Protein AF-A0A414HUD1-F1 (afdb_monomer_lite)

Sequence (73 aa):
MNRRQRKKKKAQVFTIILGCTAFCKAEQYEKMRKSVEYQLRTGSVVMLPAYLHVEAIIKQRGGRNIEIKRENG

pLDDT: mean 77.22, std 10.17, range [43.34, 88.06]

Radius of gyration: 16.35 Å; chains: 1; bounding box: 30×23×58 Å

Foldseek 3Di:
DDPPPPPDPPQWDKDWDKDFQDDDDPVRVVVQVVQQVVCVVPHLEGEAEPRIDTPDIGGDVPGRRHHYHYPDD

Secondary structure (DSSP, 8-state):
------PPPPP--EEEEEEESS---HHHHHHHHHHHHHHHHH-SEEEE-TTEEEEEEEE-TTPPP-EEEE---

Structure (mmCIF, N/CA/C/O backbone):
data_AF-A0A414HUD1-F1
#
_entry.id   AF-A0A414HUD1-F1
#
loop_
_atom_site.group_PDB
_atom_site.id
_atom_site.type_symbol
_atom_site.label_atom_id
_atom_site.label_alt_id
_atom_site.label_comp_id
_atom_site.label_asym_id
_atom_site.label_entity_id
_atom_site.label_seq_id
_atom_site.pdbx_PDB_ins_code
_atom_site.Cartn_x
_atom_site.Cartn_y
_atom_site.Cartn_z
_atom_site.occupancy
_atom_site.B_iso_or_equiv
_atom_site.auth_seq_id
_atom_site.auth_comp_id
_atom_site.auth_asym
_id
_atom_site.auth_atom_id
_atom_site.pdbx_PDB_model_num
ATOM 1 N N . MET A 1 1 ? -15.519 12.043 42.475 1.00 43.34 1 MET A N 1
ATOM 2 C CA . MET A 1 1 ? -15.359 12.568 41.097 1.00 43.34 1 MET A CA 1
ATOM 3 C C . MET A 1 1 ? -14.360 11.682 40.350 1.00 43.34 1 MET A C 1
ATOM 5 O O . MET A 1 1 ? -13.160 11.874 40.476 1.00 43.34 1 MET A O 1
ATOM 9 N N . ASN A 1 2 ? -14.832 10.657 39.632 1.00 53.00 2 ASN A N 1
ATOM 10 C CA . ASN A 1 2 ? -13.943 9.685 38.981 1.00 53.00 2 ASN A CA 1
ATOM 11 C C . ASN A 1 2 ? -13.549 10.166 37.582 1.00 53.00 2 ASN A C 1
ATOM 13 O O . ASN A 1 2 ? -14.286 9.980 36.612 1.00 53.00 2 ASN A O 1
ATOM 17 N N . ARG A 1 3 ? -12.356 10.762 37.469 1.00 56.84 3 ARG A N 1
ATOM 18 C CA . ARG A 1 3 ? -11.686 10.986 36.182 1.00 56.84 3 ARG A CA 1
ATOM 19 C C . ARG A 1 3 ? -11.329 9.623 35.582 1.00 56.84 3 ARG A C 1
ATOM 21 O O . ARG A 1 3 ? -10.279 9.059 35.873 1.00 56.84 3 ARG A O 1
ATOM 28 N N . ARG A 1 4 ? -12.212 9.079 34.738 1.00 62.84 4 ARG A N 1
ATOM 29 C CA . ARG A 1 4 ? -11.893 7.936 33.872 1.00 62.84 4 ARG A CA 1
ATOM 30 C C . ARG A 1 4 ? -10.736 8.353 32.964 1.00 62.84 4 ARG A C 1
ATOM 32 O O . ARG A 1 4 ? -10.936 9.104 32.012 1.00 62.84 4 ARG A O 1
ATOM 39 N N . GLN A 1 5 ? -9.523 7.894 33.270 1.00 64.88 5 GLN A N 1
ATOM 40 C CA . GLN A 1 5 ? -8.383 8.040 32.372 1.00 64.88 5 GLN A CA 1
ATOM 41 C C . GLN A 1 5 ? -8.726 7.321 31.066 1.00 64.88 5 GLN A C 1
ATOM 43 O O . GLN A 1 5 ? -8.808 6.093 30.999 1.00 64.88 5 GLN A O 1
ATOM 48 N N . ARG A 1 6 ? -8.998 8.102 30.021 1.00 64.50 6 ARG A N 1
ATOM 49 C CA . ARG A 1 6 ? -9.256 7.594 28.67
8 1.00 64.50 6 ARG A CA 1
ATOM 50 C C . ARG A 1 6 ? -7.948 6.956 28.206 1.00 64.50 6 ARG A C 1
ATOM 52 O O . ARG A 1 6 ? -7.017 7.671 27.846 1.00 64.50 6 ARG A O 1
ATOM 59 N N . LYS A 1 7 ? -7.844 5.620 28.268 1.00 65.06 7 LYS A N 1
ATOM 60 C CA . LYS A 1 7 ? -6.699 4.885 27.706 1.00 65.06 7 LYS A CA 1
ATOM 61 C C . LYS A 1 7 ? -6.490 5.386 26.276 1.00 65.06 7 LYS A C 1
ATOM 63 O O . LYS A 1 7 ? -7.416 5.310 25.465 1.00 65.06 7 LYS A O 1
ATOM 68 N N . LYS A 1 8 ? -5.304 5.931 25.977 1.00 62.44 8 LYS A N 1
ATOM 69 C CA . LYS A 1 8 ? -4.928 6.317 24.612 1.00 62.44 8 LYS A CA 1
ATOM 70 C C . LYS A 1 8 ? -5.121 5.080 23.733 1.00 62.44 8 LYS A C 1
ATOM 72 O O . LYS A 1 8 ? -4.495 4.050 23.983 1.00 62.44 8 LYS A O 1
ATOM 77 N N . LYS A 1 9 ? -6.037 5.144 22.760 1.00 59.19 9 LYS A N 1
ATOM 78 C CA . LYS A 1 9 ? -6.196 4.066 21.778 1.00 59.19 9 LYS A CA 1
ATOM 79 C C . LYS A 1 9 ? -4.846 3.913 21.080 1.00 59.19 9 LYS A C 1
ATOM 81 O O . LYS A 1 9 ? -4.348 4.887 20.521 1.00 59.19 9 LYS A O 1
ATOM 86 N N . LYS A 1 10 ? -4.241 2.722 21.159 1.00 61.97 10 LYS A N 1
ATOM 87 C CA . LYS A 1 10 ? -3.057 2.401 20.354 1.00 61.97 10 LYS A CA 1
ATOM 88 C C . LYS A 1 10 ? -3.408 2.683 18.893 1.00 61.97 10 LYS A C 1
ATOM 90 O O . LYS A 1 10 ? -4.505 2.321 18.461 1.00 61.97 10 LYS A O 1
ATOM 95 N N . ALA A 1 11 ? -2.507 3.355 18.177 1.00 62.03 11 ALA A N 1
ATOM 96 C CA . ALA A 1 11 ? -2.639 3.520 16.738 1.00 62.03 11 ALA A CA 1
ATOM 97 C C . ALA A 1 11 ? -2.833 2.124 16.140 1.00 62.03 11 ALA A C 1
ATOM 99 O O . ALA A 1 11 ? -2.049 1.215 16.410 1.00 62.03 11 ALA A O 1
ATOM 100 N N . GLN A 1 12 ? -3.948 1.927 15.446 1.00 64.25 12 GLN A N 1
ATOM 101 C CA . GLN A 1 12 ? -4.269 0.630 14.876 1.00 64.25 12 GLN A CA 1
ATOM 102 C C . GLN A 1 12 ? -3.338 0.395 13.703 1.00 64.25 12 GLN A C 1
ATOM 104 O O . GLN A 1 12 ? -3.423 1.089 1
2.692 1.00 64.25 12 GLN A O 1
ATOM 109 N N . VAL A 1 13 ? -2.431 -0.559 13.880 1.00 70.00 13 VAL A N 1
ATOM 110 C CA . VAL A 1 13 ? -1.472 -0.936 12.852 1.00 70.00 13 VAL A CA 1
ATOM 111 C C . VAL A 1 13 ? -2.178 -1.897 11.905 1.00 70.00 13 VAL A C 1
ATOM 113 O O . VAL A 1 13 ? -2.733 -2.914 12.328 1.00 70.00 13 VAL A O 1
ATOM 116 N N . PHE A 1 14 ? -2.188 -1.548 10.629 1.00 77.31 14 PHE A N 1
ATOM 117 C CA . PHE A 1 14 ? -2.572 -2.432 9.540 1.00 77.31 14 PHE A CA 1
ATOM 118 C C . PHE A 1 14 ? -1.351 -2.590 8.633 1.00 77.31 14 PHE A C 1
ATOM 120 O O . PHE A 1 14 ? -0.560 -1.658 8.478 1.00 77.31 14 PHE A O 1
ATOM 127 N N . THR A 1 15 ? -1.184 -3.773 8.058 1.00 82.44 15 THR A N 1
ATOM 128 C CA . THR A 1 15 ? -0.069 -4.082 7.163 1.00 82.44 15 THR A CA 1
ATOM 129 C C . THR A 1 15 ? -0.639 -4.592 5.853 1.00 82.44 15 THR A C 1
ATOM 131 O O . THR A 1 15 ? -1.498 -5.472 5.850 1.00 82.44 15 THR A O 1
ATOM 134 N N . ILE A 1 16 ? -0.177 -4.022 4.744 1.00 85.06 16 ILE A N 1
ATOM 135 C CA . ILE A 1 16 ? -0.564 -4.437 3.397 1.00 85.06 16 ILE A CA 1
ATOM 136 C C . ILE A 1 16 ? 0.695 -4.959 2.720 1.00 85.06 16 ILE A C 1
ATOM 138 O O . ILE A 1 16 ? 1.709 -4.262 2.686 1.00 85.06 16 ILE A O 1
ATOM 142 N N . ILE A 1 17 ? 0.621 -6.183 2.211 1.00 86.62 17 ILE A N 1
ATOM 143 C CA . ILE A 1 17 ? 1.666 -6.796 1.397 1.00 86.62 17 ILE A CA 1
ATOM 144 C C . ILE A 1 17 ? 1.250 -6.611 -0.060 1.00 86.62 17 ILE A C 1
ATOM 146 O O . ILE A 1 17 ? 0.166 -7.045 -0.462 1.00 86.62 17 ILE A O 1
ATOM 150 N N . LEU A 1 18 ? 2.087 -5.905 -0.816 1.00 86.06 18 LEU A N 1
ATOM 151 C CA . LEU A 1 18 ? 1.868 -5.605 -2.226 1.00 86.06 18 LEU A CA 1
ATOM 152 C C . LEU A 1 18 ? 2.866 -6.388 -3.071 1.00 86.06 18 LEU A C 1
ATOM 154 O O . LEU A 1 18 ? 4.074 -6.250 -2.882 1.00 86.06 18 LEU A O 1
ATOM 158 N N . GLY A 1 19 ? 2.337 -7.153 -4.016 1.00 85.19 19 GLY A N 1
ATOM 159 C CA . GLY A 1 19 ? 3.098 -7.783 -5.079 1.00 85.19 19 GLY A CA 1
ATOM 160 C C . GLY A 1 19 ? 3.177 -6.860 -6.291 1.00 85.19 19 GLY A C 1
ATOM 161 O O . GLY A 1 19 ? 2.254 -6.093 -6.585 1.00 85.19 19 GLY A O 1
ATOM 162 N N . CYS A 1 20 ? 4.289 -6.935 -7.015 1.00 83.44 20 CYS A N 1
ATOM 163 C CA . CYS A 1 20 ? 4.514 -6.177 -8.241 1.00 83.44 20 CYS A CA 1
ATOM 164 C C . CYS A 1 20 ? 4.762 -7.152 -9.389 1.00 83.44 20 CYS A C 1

* * *

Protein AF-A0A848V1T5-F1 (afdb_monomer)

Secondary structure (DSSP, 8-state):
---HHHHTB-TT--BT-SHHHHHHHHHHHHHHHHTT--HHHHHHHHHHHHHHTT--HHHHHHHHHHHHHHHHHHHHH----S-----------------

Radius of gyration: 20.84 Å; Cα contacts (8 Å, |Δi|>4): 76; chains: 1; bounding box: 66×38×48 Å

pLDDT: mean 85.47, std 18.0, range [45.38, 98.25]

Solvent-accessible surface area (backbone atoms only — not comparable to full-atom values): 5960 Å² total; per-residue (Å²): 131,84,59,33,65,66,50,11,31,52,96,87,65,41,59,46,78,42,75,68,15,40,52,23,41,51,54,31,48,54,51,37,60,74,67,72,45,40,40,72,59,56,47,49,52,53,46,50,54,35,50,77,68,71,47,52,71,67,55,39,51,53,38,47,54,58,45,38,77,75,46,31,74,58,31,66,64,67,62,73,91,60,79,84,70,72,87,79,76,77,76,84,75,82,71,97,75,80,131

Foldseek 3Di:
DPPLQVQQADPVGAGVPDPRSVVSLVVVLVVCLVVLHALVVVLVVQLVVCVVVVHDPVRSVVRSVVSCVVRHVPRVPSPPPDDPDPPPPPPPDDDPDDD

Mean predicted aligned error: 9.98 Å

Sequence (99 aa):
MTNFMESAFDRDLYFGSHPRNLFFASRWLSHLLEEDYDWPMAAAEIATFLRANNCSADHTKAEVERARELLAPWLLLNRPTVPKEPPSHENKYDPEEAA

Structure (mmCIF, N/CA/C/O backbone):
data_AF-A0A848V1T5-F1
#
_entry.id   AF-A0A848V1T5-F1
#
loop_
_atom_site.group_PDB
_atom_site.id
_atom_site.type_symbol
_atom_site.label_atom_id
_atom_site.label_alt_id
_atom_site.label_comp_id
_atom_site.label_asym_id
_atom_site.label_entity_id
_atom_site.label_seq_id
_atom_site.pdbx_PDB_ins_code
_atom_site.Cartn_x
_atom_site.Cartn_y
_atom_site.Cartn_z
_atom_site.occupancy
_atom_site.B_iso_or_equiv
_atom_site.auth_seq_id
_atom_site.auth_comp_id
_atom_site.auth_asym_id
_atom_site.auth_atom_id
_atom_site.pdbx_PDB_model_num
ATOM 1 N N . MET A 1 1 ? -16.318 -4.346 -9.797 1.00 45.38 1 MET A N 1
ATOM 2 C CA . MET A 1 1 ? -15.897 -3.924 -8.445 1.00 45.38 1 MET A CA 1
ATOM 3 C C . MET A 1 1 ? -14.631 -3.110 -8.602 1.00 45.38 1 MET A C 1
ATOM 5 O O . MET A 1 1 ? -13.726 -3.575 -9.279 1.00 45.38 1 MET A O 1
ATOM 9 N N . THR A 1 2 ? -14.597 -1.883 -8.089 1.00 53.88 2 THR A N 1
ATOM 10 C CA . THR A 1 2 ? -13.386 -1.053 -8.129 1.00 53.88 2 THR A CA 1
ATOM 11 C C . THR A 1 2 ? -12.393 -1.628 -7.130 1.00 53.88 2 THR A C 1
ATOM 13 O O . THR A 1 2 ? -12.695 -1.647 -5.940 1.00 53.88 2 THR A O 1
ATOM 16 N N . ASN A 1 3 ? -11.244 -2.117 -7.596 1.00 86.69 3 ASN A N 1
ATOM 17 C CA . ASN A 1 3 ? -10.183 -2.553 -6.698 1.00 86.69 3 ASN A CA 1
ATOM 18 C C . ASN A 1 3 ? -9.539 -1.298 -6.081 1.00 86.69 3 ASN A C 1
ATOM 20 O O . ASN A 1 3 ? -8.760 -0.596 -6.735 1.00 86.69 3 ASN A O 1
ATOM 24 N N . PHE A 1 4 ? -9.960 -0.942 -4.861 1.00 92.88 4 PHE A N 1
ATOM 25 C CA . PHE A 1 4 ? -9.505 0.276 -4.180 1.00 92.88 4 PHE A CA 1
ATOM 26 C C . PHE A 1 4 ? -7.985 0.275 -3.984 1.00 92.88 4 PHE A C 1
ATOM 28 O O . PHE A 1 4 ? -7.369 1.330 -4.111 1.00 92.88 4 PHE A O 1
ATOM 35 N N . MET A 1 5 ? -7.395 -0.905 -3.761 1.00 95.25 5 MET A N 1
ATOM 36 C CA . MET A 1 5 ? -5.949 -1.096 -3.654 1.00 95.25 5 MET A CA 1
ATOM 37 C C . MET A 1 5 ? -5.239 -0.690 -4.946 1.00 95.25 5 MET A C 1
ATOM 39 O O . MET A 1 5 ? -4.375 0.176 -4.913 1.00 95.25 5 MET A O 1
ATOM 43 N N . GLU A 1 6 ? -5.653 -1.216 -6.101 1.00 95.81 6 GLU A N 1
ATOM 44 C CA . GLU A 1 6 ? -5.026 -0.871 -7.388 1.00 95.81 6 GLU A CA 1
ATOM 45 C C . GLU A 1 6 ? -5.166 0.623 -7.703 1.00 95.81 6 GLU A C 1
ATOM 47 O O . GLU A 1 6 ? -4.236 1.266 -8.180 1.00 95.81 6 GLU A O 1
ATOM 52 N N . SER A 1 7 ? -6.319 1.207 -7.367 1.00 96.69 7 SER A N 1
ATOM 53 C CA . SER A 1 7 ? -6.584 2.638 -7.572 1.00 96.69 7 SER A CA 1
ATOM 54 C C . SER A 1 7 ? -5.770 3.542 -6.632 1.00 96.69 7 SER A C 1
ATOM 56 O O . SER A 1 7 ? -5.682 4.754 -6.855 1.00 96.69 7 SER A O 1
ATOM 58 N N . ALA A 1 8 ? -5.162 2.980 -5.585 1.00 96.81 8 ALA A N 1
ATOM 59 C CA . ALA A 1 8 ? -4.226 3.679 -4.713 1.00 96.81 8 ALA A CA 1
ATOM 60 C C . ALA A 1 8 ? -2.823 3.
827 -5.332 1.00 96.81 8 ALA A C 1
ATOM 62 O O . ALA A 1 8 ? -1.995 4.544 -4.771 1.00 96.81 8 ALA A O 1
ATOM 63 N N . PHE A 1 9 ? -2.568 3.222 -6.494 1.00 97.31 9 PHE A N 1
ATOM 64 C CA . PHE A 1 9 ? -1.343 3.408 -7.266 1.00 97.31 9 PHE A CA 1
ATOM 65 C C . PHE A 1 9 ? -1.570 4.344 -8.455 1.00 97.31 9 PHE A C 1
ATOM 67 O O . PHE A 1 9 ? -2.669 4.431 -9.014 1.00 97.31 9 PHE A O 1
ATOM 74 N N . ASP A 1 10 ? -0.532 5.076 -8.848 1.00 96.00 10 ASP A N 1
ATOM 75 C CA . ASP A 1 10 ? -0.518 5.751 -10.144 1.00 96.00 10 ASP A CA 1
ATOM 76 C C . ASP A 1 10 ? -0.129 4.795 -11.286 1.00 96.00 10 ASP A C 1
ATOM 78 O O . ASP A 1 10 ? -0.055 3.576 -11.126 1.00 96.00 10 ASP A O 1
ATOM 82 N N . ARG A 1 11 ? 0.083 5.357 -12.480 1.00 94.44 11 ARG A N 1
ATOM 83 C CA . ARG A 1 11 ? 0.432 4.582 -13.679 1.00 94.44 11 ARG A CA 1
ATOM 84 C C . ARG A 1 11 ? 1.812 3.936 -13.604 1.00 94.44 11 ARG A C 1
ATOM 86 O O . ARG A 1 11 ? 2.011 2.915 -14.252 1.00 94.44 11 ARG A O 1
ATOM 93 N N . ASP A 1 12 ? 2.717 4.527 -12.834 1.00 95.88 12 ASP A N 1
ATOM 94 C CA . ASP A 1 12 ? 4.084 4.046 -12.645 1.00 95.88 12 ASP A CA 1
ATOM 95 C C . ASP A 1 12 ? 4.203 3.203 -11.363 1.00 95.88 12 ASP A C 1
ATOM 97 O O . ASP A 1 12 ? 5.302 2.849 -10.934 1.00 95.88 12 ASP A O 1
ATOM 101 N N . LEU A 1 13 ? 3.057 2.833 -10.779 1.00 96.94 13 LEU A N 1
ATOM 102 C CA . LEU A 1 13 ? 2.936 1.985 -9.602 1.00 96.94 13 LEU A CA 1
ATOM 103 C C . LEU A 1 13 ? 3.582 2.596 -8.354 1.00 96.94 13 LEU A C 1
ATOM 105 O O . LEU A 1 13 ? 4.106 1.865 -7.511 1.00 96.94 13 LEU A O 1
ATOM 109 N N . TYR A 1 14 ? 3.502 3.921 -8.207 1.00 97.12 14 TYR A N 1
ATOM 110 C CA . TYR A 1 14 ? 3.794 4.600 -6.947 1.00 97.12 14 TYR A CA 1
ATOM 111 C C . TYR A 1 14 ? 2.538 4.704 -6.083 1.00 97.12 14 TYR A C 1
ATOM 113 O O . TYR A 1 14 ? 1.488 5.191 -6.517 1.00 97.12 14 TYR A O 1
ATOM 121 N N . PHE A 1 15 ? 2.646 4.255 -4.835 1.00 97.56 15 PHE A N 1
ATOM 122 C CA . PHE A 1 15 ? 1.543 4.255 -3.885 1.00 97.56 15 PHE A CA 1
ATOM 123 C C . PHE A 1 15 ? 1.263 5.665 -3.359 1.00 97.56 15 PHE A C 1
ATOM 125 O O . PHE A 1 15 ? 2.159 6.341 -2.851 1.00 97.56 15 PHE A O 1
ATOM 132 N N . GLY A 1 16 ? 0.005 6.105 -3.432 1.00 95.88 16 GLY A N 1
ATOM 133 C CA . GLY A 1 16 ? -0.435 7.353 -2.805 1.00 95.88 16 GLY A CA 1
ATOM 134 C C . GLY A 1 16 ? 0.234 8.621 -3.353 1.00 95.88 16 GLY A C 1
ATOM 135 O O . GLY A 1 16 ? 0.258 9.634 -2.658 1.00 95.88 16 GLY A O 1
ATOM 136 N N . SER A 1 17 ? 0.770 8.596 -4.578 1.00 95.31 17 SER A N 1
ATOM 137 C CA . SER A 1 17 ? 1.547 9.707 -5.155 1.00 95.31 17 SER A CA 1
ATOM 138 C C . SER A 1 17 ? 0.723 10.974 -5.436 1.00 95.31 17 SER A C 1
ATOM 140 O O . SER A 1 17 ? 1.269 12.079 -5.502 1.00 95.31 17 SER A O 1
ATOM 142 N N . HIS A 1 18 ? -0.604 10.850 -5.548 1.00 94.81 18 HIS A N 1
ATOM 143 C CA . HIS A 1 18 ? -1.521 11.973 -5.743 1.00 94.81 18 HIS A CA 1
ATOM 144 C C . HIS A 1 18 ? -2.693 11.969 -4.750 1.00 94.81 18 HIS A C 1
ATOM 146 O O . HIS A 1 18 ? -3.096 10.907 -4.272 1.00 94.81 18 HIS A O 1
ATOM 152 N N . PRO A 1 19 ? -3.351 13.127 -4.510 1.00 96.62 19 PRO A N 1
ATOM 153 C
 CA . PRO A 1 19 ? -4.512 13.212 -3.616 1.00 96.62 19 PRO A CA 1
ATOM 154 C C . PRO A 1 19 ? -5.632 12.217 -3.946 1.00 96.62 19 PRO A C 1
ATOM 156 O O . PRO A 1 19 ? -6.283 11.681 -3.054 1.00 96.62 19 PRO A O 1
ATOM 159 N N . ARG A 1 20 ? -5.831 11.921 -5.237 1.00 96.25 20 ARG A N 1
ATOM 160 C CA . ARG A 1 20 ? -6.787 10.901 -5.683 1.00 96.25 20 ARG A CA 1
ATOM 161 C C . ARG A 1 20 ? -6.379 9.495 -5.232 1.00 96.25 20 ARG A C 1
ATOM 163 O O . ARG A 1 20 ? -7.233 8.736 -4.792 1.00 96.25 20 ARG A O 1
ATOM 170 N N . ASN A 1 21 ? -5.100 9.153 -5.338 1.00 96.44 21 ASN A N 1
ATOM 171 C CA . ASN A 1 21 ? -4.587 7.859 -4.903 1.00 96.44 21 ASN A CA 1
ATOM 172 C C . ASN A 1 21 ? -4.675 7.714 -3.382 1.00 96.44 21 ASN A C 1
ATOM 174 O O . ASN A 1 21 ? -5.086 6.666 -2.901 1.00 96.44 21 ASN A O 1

Your instructions - Look through the data above and return exactly the lines from the one that contains "ATOM 109 N N . VAL" to the one that contains "ATOM 128 C CA", inclusive, with nothing else.

Answer box -
ATOM 109 N N . VAL A 1 13 ? -2.431 -0.559 13.880 1.00 70.00 13 VAL A N 1
ATOM 110 C CA . VAL A 1 13 ? -1.472 -0.936 12.852 1.00 70.00 13 VAL A CA 1
ATOM 111 C C . VAL A 1 13 ? -2.178 -1.897 11.905 1.00 70.00 13 VAL A C 1
ATOM 113 O O . VAL A 1 13 ? -2.733 -2.914 12.328 1.00 70.00 13 VAL A O 1
ATOM 116 N N . PHE A 1 14 ? -2.188 -1.548 10.629 1.00 77.31 14 PHE A N 1
ATOM 117 C CA . PHE A 1 14 ? -2.572 -2.432 9.540 1.00 77.31 14 PHE A CA 1
ATOM 118 C C . PHE A 1 14 ? -1.351 -2.590 8.633 1.00 77.31 14 PHE A C 1
ATOM 120 O O . PHE A 1 14 ? -0.560 -1.658 8.478 1.00 77.31 14 PHE A O 1
ATOM 127 N N . THR A 1 15 ? -1.184 -3.773 8.058 1.00 82.44 15 THR A N 1
ATOM 128 C CA . THR A 1 15 ? -0.069 -4.082 7.163 1.00 82.44 15 THR A CA 1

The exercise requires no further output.